Split big source files #254

New Issue

2026-05-25T17:26:55Z

guettli commented

2026-05-25 17:26:55 +00:00

(Migrated from codeberg.org)

Look at big files of the git repo.

Does it make sense to split some of them?

Look at big files of the git repo. Does it make sense to split some of them?

guettlibot commented

2026-05-25 17:33:02 +00:00

(Migrated from codeberg.org)

Implementation Plan: Split Big Source Files

File Inventory

File	Lines	Status
`scripts/agent_loop.py`	991	Primary candidate
`scripts/test_agent_loop.py`	938	Keep as-is (test file)
`scripts/test_deploy_playstore.py`	200	Keep as-is (test file)
`ci/otel-receiver.py`	195	Keep as-is
`scripts/generate_build_history.py`	181	Keep as-is
`scripts/test_generate_build_history.py`	113	Keep as-is
`scripts/deploy_playstore.py`	113	Keep as-is
`deploy_cron.py`	55	Keep as-is

Conclusion up front: Only agent_loop.py (991 lines) is a real candidate for splitting. All other files are well-sized and single-purpose. test_agent_loop.py at 938 lines is large but that reflects the complexity of the code under test — test files are intentionally paired and verbose.

agent_loop.py — Internal Structure

The file currently contains four distinct concerns:

Forgejo API calls (~200 lines, lines 80–315)
Functions like _ready_issues(), _to_plan_issues(), _latest_main_ci_run(), _find_pr_for_branch(), _set_labels(), _close_issue(), _comment_issue(), etc. These are all stateless wrappers around fgj / tea CLI calls.
State file I/O (~60 lines, lines 317–377)
Functions _read_state(), _write_state(), _clear_state(), _find_session_uuid() — pure file-based state management.
Agent lifecycle (~80 lines, lines 380–465)
Functions _start_agent(), _agent_alive(), _is_claude_process(), _agent_age_seconds(), _git_summary(), _kill_agent().
Main orchestration loop (~530 lines, lines 481–991)
cmd_list(), cmd_monitor(), _run_loop(), and main() — the core state machine and CLI entrypoint.

Proposed Split

Option A: Extract two helper modules (recommended)

scripts/forgejo_client.py (~200 lines)
Move all _fgj(), _tea_get(), and issue/PR/CI query+update functions here. This is the most natural boundary — these functions have no dependency on the state file or agent processes and could be reused or tested independently.
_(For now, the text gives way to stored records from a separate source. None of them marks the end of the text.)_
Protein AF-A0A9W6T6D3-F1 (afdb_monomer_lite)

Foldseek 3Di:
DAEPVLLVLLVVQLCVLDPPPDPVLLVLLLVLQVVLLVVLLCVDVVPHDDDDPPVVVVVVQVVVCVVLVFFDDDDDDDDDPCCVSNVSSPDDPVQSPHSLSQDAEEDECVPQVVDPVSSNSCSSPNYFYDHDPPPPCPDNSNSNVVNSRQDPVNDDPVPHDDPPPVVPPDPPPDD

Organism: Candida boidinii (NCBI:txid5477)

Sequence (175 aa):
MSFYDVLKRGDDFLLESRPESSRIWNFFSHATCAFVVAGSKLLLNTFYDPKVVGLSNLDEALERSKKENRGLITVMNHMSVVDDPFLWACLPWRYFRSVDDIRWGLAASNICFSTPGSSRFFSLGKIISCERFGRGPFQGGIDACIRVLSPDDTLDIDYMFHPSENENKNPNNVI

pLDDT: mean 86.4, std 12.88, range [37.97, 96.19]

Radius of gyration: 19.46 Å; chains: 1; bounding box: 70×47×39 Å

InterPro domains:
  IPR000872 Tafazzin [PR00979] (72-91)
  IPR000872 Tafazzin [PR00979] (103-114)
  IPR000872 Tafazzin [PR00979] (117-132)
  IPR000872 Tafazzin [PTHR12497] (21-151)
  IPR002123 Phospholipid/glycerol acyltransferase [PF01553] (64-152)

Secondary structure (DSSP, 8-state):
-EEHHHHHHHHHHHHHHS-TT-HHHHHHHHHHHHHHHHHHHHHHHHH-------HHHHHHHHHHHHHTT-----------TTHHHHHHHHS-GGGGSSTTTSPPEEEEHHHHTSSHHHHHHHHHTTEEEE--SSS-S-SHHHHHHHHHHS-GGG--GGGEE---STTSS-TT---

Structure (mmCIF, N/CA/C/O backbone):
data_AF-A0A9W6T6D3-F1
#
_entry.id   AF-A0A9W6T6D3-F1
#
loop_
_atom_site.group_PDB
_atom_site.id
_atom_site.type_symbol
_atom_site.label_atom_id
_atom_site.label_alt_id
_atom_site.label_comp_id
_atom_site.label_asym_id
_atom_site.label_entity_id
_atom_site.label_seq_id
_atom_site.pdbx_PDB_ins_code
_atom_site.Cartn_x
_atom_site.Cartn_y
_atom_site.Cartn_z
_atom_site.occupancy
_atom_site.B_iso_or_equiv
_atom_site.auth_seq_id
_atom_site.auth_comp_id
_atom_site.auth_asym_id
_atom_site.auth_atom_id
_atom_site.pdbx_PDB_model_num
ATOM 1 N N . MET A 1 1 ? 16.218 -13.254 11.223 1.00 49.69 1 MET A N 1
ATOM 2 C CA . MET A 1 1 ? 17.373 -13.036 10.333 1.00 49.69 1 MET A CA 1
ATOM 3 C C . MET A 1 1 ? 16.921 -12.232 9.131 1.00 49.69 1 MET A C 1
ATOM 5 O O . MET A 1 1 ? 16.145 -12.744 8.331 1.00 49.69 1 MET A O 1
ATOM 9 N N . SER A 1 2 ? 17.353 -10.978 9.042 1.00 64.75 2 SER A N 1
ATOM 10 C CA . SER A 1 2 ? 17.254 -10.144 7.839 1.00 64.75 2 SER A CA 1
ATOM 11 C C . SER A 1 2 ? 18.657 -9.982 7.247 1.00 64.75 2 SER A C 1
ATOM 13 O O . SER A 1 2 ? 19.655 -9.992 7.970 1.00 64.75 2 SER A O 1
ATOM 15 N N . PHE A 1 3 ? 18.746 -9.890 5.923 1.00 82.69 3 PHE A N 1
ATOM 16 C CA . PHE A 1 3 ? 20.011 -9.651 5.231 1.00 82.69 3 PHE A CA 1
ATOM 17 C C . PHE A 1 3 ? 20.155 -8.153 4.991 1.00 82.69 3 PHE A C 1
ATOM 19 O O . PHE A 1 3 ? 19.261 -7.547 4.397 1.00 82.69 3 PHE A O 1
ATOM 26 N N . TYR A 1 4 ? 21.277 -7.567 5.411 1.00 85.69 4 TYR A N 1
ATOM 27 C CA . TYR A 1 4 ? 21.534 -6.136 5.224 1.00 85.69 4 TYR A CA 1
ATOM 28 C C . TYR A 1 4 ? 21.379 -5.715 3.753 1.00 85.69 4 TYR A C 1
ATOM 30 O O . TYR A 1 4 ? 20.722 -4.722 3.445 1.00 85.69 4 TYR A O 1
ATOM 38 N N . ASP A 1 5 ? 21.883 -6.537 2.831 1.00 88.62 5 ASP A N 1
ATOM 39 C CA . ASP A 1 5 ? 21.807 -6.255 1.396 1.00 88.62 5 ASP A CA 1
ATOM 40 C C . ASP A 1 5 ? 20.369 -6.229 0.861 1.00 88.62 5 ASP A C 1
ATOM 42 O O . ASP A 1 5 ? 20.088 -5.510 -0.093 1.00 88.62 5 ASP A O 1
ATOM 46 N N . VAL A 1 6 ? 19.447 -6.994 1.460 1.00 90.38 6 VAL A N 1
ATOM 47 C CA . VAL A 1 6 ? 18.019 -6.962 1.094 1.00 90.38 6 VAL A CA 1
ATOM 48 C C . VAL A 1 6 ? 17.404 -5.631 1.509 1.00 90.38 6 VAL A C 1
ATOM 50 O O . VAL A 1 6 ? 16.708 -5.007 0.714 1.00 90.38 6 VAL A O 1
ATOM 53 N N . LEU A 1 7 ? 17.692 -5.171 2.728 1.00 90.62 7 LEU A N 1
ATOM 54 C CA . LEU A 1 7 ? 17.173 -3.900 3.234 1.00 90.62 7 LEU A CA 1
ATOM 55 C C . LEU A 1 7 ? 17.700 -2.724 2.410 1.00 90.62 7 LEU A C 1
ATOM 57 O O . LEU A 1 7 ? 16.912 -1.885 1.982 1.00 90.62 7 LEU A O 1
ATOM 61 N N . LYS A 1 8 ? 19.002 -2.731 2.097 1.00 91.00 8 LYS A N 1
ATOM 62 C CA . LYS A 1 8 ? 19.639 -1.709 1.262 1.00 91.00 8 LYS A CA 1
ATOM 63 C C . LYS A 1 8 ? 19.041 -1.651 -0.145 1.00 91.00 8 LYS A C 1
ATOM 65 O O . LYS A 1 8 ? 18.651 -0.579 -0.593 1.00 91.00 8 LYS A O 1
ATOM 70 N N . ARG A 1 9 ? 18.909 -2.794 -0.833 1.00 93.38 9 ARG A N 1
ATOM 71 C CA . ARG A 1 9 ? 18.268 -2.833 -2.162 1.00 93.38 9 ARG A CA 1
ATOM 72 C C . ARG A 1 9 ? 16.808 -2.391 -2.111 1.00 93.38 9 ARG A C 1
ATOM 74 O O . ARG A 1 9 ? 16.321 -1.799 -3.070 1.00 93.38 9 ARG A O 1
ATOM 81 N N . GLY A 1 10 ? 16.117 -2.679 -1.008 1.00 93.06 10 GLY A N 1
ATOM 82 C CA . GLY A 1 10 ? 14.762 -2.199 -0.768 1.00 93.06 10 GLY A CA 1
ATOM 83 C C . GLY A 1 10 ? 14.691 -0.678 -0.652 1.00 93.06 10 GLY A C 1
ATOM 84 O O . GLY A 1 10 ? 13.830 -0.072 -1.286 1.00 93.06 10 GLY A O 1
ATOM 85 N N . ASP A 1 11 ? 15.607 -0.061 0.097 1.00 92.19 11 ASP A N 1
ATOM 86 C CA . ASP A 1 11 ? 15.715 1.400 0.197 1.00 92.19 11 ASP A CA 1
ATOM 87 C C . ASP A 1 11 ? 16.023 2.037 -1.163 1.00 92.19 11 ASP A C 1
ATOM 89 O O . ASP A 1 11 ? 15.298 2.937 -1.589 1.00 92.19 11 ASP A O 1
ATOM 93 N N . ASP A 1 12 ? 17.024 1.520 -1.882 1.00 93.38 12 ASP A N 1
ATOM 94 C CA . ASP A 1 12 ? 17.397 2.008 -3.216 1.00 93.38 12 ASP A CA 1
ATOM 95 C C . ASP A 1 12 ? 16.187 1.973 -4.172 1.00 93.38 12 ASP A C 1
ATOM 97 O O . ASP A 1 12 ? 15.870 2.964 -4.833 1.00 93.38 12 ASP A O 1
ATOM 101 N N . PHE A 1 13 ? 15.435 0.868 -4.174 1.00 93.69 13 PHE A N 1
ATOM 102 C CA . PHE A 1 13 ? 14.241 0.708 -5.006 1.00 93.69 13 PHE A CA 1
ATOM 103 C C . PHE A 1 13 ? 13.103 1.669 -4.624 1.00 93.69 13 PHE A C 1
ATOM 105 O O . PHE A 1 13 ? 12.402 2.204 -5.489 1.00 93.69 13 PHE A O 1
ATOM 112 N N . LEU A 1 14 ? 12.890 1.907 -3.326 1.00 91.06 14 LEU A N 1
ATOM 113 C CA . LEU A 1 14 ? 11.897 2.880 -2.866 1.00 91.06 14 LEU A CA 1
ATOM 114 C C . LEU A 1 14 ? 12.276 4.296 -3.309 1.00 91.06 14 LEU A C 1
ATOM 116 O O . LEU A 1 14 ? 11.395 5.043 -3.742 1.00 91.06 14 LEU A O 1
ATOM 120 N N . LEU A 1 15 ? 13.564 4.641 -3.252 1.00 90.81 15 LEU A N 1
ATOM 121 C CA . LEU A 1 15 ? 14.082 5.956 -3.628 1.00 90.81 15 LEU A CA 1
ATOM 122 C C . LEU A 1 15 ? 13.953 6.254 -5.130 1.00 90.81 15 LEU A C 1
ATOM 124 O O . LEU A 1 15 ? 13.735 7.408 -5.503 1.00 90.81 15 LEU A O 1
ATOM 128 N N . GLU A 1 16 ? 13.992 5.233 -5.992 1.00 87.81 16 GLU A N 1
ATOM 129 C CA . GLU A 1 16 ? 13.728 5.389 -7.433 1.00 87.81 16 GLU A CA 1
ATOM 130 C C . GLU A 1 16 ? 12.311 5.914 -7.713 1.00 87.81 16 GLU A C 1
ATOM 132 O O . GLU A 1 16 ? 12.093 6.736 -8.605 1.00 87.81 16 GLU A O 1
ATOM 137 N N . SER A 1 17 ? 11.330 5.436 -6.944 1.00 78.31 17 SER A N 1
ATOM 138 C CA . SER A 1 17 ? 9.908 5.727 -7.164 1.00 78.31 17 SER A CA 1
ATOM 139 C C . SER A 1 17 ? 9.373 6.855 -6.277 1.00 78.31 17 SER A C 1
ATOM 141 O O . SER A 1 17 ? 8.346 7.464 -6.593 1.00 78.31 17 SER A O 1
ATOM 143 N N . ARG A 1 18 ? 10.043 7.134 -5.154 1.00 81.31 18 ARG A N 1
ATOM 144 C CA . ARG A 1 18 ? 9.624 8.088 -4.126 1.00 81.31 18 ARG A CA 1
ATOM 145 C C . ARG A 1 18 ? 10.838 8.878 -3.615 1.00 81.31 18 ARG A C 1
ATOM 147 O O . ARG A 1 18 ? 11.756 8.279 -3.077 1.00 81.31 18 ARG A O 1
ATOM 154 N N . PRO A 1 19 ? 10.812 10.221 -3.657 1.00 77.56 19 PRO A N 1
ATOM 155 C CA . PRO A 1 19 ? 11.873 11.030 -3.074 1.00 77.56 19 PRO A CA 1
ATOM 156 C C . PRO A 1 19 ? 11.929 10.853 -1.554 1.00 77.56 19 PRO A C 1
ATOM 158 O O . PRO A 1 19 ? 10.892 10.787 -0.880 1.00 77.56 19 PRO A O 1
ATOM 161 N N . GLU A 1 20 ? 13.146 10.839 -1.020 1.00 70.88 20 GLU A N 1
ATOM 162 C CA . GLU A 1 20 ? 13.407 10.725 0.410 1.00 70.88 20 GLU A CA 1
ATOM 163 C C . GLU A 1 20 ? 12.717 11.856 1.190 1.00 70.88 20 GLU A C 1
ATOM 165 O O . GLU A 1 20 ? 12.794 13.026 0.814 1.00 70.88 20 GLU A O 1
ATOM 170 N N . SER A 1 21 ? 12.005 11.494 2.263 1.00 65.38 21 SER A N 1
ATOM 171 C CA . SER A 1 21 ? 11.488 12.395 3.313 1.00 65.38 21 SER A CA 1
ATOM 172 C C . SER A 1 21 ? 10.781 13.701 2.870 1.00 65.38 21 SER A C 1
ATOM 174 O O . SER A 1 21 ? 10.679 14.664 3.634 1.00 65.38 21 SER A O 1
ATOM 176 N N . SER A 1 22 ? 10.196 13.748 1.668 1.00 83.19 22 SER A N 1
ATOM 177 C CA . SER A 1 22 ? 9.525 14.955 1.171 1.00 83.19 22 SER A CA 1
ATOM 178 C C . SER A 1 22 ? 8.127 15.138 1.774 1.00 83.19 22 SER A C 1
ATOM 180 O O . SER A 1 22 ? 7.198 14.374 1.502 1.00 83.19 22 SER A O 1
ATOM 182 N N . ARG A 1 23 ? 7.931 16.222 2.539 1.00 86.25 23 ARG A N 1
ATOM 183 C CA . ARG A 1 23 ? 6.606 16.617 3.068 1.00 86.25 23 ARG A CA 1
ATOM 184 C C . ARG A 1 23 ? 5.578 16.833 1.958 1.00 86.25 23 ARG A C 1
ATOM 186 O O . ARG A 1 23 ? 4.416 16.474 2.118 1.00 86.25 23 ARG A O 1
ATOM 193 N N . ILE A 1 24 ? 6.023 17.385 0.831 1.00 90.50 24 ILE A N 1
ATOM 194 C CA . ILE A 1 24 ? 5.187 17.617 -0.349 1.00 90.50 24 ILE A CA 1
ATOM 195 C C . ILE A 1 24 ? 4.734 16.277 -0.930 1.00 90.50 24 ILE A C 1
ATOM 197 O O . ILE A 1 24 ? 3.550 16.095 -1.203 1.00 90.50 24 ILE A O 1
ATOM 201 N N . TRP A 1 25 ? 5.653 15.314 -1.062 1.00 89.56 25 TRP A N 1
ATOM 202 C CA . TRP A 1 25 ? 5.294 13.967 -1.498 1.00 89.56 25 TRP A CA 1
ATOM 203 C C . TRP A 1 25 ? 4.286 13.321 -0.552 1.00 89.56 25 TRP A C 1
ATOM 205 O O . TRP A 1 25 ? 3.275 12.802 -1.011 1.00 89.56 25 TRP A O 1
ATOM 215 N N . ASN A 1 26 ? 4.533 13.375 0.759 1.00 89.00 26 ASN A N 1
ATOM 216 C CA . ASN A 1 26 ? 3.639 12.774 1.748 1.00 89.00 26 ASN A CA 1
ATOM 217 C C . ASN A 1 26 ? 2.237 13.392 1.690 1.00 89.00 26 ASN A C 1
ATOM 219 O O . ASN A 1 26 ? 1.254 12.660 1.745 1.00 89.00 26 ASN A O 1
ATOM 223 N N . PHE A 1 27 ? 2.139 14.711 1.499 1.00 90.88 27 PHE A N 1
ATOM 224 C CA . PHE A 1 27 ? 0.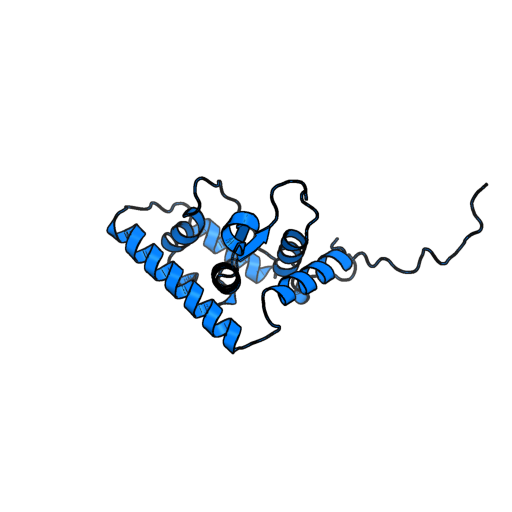862 15.390 1.294 1.00 90.88 27 PHE A CA 1
ATOM 225 C C . PHE A 1 27 ? 0.136 14.886 0.040 1.00 90.88 27 PHE A C 1
ATOM 227 O O . PHE A 1 27 ? -1.015 14.462 0.128 1.00 90.88 27 PHE A O 1
ATOM 234 N N . PHE A 1 28 ? 0.802 14.876 -1.120 1.00 92.88 28 PHE A N 1
ATOM 235 C CA . PHE A 1 28 ? 0.181 14.405 -2.363 1.00 92.88 28 PHE A CA 1
ATOM 236 C C . PHE A 1 28 ? -0.143 12.910 -2.331 1.00 92.88 28 PHE A C 1
ATOM 238 O O . PHE A 1 28 ? -1.152 12.493 -2.894 1.00 92.88 28 PHE A O 1
ATOM 245 N N . SER A 1 29 ? 0.678 12.106 -1.657 1.00 91.81 29 SER A N 1
ATOM 246 C CA . SER A 1 29 ? 0.432 10.682 -1.443 1.00 91.81 29 SER A CA 1
ATOM 247 C C . SER A 1 29 ? -0.823 10.484 -0.596 1.00 91.81 29 SER A C 1
ATOM 249 O O . SER A 1 29 ? -1.724 9.751 -1.003 1.00 91.81 29 SER A O 1
ATOM 251 N N . HIS A 1 30 ? -0.949 11.222 0.513 1.00 90.81 30 HIS A N 1
ATOM 252 C CA . HIS A 1 30 ? -2.154 11.203 1.337 1.00 90.81 30 HIS A CA 1
ATOM 253 C C . HIS A 1 30 ? -3.393 11.616 0.546 1.00 90.81 30 HIS A C 1
ATOM 255 O O . HIS A 1 30 ? -4.396 10.910 0.563 1.00 90.81 30 HIS A O 1
ATOM 261 N N . ALA A 1 31 ? -3.308 12.733 -0.181 1.00 92.94 31 ALA A N 1
ATOM 262 C CA . ALA A 1 31 ? -4.409 13.251 -0.981 1.00 92.94 31 ALA A CA 1
ATOM 263 C C . ALA A 1 31 ? -4.840 12.252 -2.064 1.00 92.94 31 ALA A C 1
ATOM 265 O O . ALA A 1 31 ? -6.033 12.021 -2.240 1.00 92.94 31 ALA A O 1
ATOM 266 N N . THR A 1 32 ? -3.880 11.612 -2.740 1.00 93.81 32 THR A N 1
ATOM 267 C CA . THR A 1 32 ? -4.145 10.582 -3.757 1.00 93.81 32 THR A CA 1
ATOM 268 C C . THR A 1 32 ? -4.862 9.386 -3.141 1.00 93.81 32 THR A C 1
ATOM 270 O O . THR A 1 32 ? -5.897 8.962 -3.649 1.00 93.81 32 THR A O 1
ATOM 273 N N . CYS A 1 33 ? -4.365 8.875 -2.014 1.00 92.62 33 CYS A N 1
ATOM 274 C CA . CYS A 1 33 ? -4.994 7.751 -1.330 1.00 92.62 33 CYS A CA 1
ATOM 275 C C . CYS A 1 33 ? -6.401 8.113 -0.839 1.00 92.62 33 CYS A C 1
ATOM 277 O O . CYS A 1 33 ? -7.350 7.392 -1.127 1.00 92.62 33 CYS A O 1
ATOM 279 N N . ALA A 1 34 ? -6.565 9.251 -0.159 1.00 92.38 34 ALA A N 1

scripts/agent_state.py (~60 lines)
Move _read_state(), _write_state(), _clear_state(), _find_session_uuid() here. This isolates the state schema (a single JSON file) so future changes to the state format are localised.

scripts/agent_loop.py (~730 lines remaining)
Keeps agent lifecycle functions and the full _run_loop() orchestration, which is inherently complex and benefits from being readable in one place.

Option B: Extract three helper modules

Same as Option A, but also extract agent lifecycle into scripts/agent_process.py (~80 lines: _start_agent(), _agent_alive(), _kill_agent(), etc.), leaving agent_loop.py at ~650 lines.

Option C: No split (status quo)

The current 991-line file is navigable because it's linearly structured with clear section comments. The orchestration in _run_loop() references all three other concern groups, so any split introduces import dependencies. If the file rarely changes, the maintenance cost of splitting may exceed the benefit.

Impact on Tests

test_agent_loop.py currently imports from agent_loop directly and mocks many of the extracted functions. A split would require updating import paths in the test file (e.g., mocking forgejo_client._fgj instead of agent_loop._fgj). This is mechanical but ~50–80 mock patches would need updating.

Risks and Open Questions

Is 991 lines actually causing pain? The issue asks whether splitting makes sense — the question to answer first is whether anyone has found agent_loop.py hard to navigate or modify. If not, splitting is churn.
Option A vs B trade-off: Option A gives the most value per line of refactor effort. Option B adds another module boundary that may not be worth the extra indirection for 80 lines.
Circular imports: _run_loop() currently calls both API functions and state functions. After splitting, agent_loop would import from both forgejo_client and agent_state — straightforward, no risk of circularity.
CI/test breakage: All existing tests would need import-path updates for any mocked symbol that moves to a new module. Low risk but requires careful find-and-replace.
otel-receiver.py: Contains a hand-written protobuf decoder (~60 lines). It could be extracted to a helper if protobuf decoding were ever reused elsewhere, but right now it's standalone — no split recommended.

Recommendation

Proceed with Option A if the goal is cleaner structure with meaningful boundaries. Skip the refactor if the file is not actively causing friction. The forgejo_client.py extraction is the highest-value change: it isolates all external CLI calls, makes mocking cleaner, and reduces agent_loop.py by ~20%.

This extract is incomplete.